**RECORDS SHOWN**
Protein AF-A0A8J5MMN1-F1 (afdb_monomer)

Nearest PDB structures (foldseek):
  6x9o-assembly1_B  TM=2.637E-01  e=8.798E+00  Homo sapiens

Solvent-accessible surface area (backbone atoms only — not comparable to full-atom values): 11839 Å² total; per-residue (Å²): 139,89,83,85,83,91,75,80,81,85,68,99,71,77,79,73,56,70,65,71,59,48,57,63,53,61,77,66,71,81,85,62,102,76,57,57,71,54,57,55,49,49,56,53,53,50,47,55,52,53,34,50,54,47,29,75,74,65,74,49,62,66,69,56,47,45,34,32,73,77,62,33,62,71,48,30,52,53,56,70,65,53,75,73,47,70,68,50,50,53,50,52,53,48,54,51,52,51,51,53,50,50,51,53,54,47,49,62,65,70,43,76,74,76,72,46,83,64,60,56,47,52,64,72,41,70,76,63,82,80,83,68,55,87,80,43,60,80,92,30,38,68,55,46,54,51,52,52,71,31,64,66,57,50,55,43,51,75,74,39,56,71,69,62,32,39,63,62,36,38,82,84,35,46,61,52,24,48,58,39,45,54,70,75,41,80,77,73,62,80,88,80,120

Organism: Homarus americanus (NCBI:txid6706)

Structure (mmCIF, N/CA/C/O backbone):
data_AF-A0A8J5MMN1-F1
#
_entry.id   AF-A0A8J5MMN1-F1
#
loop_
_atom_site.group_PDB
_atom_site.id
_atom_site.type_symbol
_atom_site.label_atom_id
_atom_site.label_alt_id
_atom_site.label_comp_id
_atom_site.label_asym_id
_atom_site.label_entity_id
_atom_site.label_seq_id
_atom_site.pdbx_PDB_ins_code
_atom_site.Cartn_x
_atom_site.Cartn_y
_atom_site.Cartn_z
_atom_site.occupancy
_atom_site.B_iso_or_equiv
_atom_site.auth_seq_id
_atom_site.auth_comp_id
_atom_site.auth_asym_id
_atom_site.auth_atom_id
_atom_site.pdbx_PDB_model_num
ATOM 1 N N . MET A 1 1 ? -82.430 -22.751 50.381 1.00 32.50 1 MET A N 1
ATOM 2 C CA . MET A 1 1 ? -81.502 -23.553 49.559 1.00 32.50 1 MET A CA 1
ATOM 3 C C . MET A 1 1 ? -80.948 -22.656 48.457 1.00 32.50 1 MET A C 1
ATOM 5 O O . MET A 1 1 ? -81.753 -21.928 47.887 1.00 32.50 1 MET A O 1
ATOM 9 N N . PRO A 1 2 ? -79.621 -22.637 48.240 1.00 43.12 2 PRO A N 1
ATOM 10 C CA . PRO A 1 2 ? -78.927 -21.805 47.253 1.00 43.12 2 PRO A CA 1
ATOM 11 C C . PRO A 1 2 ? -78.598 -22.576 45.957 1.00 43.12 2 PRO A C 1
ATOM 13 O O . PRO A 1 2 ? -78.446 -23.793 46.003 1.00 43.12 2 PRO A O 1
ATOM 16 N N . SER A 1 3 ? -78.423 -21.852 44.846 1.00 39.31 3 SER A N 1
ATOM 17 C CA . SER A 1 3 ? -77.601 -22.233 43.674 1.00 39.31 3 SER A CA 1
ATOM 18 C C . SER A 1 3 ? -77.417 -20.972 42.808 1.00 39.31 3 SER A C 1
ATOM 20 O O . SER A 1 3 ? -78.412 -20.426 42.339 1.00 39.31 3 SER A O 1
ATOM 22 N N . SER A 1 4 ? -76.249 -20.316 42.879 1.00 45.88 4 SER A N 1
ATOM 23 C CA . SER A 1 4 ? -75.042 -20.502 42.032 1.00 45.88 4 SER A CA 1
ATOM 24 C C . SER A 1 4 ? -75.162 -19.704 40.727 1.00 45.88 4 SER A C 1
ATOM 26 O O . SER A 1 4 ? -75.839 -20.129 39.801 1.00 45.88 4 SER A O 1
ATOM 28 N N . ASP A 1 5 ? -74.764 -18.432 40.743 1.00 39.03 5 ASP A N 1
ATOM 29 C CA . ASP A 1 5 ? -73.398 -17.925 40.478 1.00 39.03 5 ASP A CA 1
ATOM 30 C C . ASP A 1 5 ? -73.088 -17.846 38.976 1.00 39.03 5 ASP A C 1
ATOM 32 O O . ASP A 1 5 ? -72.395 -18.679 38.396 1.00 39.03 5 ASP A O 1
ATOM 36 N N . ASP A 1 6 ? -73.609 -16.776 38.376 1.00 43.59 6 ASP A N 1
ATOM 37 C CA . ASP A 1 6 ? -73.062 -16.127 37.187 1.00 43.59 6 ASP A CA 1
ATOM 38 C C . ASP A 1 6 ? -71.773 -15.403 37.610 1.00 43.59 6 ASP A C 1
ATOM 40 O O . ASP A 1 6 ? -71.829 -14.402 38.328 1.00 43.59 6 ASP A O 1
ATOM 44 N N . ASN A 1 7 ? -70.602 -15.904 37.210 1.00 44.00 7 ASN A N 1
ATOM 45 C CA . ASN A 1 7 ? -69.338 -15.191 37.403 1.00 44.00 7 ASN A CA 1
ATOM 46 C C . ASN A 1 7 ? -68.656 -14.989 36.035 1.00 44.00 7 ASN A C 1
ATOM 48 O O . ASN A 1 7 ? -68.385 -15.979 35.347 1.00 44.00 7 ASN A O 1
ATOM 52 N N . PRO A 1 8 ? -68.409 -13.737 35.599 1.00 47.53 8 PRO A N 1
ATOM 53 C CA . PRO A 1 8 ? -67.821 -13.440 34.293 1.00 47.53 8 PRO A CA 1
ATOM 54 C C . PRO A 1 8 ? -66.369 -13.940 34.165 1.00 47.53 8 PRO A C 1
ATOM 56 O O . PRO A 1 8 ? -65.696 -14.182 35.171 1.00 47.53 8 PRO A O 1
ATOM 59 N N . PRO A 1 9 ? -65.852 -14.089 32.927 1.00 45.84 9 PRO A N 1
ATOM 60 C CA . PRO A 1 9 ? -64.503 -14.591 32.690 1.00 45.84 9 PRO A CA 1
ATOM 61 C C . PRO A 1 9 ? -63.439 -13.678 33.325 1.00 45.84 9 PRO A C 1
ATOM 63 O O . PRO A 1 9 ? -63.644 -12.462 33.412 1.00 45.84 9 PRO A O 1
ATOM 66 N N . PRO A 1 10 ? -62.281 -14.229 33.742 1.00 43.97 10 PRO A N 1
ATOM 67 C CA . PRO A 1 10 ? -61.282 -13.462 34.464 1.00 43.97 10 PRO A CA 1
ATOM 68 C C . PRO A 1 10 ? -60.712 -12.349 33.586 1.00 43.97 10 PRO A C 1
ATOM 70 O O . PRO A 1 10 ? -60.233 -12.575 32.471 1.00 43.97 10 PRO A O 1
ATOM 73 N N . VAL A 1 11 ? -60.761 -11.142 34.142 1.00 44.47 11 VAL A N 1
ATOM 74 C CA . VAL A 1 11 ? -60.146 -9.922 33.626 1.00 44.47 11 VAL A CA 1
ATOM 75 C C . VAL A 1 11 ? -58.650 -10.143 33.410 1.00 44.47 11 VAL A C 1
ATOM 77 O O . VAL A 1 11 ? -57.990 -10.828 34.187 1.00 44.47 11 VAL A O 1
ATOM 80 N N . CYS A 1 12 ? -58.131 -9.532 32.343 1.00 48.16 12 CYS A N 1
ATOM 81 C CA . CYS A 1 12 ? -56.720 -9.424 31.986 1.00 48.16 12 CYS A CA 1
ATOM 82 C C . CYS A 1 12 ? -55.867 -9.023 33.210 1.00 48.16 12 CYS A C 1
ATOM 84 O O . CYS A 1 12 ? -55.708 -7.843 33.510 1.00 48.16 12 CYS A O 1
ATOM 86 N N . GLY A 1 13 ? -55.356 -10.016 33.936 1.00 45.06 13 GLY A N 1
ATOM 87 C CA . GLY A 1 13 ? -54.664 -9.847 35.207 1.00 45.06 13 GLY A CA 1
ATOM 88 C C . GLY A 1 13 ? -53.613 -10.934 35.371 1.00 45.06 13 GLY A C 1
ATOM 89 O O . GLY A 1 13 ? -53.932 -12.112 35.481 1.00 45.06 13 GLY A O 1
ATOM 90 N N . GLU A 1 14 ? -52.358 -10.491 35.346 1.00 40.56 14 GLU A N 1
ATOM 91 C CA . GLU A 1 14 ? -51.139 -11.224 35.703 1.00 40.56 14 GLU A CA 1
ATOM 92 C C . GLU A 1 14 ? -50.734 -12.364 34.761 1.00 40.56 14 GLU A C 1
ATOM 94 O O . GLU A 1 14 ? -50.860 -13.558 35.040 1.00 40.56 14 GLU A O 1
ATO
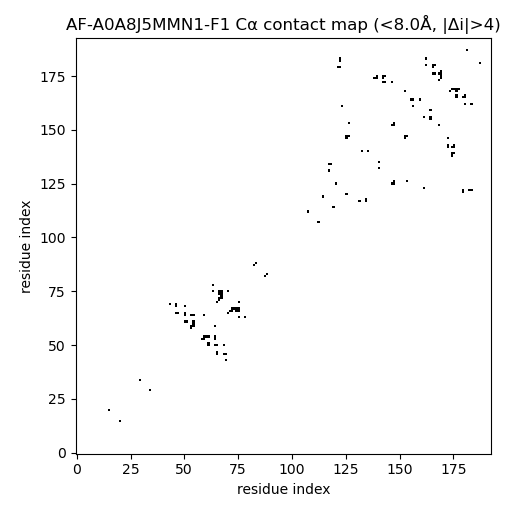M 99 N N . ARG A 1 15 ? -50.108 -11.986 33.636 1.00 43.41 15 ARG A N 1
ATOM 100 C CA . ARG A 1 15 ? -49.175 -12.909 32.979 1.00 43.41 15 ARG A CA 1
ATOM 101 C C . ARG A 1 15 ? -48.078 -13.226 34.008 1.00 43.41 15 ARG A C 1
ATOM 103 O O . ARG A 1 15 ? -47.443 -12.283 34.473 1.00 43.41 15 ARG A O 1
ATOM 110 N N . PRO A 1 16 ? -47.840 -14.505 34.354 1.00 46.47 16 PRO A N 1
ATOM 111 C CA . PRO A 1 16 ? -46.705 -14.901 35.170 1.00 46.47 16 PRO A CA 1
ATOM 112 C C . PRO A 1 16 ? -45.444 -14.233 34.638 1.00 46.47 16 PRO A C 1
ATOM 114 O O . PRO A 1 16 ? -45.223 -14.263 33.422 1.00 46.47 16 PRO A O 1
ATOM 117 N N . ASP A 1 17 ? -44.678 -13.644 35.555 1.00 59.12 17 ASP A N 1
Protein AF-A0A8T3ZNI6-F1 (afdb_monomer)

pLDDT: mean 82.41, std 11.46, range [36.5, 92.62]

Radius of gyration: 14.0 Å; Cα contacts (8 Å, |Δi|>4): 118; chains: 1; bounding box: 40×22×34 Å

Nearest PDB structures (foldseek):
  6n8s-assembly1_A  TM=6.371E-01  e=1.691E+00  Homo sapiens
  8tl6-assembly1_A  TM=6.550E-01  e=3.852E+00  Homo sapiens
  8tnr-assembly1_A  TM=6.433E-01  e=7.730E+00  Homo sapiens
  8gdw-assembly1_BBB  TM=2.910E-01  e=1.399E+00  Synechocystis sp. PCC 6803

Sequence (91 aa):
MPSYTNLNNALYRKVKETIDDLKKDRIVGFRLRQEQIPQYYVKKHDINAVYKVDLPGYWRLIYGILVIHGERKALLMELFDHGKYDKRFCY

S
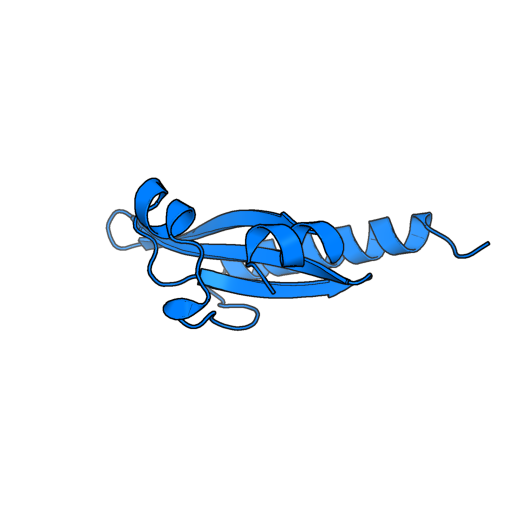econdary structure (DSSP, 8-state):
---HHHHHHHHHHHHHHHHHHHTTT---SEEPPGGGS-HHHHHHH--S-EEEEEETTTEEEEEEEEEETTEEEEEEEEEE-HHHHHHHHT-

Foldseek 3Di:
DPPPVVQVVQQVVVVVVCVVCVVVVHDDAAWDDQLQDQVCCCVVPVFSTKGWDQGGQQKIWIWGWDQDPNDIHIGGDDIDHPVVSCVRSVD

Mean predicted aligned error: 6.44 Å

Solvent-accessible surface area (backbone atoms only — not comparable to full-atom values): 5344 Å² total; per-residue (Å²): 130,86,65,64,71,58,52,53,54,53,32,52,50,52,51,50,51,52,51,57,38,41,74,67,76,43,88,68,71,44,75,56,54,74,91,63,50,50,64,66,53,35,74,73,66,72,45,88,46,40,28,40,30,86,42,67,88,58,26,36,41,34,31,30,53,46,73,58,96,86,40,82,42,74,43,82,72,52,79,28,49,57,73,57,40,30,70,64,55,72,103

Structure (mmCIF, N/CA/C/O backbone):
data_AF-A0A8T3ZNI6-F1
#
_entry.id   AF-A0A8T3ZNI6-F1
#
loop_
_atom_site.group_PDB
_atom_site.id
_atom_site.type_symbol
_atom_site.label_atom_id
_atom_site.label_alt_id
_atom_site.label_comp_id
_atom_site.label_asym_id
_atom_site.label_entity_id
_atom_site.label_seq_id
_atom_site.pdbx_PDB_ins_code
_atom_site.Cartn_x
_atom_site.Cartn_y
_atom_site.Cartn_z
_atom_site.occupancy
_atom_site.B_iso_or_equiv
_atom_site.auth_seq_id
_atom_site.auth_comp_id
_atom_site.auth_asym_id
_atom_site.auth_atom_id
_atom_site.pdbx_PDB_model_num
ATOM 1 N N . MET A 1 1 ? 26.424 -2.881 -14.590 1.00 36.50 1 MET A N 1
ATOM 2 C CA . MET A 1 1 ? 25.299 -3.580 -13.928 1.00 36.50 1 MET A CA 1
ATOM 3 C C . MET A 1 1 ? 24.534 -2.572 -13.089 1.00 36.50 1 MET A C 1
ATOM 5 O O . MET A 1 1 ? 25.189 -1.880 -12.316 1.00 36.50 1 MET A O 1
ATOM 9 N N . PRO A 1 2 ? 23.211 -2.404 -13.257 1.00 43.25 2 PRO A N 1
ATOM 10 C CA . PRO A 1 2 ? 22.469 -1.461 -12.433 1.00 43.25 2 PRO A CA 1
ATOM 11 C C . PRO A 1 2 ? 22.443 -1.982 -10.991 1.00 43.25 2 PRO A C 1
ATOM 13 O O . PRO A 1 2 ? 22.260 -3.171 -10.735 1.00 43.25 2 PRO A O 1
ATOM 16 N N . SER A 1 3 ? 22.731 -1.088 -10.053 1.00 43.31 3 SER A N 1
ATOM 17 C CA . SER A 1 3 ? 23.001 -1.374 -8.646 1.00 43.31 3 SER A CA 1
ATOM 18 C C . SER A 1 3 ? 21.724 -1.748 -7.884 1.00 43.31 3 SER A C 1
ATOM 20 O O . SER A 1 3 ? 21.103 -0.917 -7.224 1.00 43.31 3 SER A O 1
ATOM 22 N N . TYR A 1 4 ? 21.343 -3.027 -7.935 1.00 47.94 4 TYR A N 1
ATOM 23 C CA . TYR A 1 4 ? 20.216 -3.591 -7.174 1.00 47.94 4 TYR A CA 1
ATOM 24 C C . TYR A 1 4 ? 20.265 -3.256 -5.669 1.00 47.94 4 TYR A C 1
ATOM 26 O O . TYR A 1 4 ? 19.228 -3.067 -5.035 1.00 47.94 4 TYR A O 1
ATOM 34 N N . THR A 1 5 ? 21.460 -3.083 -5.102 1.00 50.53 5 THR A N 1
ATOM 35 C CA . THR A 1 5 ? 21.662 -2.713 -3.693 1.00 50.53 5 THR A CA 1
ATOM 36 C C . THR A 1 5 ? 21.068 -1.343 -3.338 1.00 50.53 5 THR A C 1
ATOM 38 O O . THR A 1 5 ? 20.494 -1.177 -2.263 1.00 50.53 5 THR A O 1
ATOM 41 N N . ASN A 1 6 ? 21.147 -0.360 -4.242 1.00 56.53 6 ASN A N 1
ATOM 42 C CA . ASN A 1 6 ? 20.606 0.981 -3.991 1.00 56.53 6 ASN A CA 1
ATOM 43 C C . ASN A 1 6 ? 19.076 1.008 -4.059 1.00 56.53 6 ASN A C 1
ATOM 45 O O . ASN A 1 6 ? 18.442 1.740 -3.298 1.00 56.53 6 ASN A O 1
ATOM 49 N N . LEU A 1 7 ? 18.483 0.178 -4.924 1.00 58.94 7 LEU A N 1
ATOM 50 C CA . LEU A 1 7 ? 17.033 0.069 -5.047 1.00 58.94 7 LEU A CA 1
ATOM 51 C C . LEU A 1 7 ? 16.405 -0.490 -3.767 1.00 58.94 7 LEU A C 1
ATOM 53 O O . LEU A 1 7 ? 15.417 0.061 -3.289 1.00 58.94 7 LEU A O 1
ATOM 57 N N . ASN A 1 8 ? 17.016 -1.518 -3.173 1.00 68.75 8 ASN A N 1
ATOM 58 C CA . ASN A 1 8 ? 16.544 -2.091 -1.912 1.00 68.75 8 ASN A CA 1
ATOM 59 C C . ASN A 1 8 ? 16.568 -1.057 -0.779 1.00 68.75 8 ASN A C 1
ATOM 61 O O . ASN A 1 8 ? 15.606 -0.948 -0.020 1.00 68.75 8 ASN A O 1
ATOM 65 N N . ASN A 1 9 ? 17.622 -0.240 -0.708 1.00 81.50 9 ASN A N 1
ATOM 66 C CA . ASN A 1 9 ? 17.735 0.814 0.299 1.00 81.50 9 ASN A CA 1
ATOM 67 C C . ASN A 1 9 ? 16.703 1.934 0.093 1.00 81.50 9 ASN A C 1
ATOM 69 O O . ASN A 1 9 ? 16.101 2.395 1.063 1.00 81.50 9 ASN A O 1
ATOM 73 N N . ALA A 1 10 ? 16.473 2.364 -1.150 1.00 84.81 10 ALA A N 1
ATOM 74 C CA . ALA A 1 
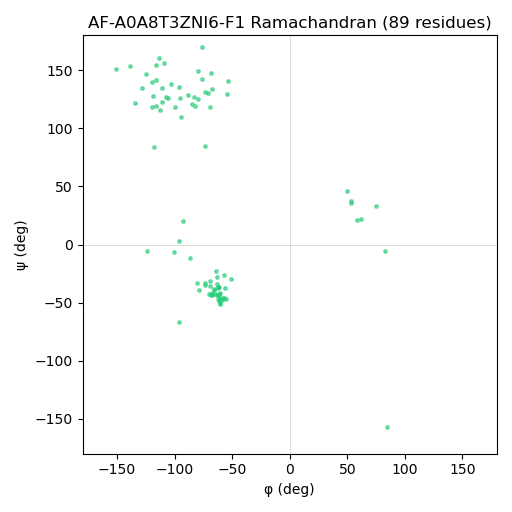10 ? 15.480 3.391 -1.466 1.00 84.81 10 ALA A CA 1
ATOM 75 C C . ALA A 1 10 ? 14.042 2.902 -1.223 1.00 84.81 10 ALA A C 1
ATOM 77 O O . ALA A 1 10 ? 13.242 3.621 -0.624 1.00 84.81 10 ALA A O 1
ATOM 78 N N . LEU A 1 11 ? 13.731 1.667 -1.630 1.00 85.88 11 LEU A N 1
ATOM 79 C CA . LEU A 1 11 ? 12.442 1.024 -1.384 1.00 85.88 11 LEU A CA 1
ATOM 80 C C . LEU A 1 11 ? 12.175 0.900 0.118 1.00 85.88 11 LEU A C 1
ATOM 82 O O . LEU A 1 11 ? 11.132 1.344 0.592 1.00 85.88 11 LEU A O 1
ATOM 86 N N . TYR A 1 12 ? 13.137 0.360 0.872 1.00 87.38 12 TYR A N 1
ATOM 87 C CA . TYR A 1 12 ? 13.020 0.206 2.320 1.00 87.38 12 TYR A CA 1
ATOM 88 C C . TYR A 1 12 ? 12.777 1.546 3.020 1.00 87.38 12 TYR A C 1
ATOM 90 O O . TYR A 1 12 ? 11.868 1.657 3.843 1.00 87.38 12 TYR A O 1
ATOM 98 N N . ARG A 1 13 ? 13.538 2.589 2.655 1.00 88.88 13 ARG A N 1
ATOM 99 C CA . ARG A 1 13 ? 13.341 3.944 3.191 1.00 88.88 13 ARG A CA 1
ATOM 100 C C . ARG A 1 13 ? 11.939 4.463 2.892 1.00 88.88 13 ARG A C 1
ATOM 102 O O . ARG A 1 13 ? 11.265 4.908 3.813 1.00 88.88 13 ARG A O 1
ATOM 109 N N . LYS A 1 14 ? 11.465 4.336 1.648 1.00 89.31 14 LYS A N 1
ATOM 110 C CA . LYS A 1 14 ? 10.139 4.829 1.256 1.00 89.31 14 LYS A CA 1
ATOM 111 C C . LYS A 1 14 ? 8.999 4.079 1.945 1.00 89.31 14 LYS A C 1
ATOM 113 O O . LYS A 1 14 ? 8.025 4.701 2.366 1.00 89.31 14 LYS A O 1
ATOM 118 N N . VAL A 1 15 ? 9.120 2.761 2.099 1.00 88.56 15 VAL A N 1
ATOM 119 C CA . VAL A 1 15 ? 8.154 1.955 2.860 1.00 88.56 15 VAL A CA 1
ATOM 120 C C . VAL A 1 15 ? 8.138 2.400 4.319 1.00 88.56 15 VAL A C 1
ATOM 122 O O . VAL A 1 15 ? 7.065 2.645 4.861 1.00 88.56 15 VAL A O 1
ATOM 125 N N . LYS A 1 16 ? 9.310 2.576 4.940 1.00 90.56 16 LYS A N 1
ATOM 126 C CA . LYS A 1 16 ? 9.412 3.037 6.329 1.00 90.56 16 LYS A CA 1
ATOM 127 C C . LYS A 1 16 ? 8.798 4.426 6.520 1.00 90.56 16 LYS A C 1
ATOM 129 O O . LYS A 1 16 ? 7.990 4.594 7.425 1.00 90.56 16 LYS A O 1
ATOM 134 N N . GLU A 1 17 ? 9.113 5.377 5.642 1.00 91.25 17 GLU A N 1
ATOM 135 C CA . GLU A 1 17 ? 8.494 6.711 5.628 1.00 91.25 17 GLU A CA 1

**YOUR TASK**
Please copy the line holding "ATOM 125 N N" and all lines after it to the end of the records, exactly, and nothing else.

**ANSWER AREA**
ATOM 125 N N . LYS A 1 16 ? 9.310 2.576 4.940 1.00 90.56 16 LYS A N 1
ATOM 126 C CA . LYS A 1 16 ? 9.412 3.037 6.329 1.00 90.56 16 LYS A CA 1
ATOM 127 C C . LYS A 1 16 ? 8.798 4.426 6.520 1.00 90.56 16 LYS A C 1
ATOM 129 O O . LYS A 1 16 ? 7.990 4.594 7.425 1.00 90.56 16 LYS A O 1
ATOM 134 N N . GLU A 1 17 ? 9.113 5.377 5.642 1.00 91.25 17 GLU A N 1
ATOM 135 C CA . GLU A 1 17 ? 8.494 6.711 5.628 1.00 91.25 17 GLU A CA 1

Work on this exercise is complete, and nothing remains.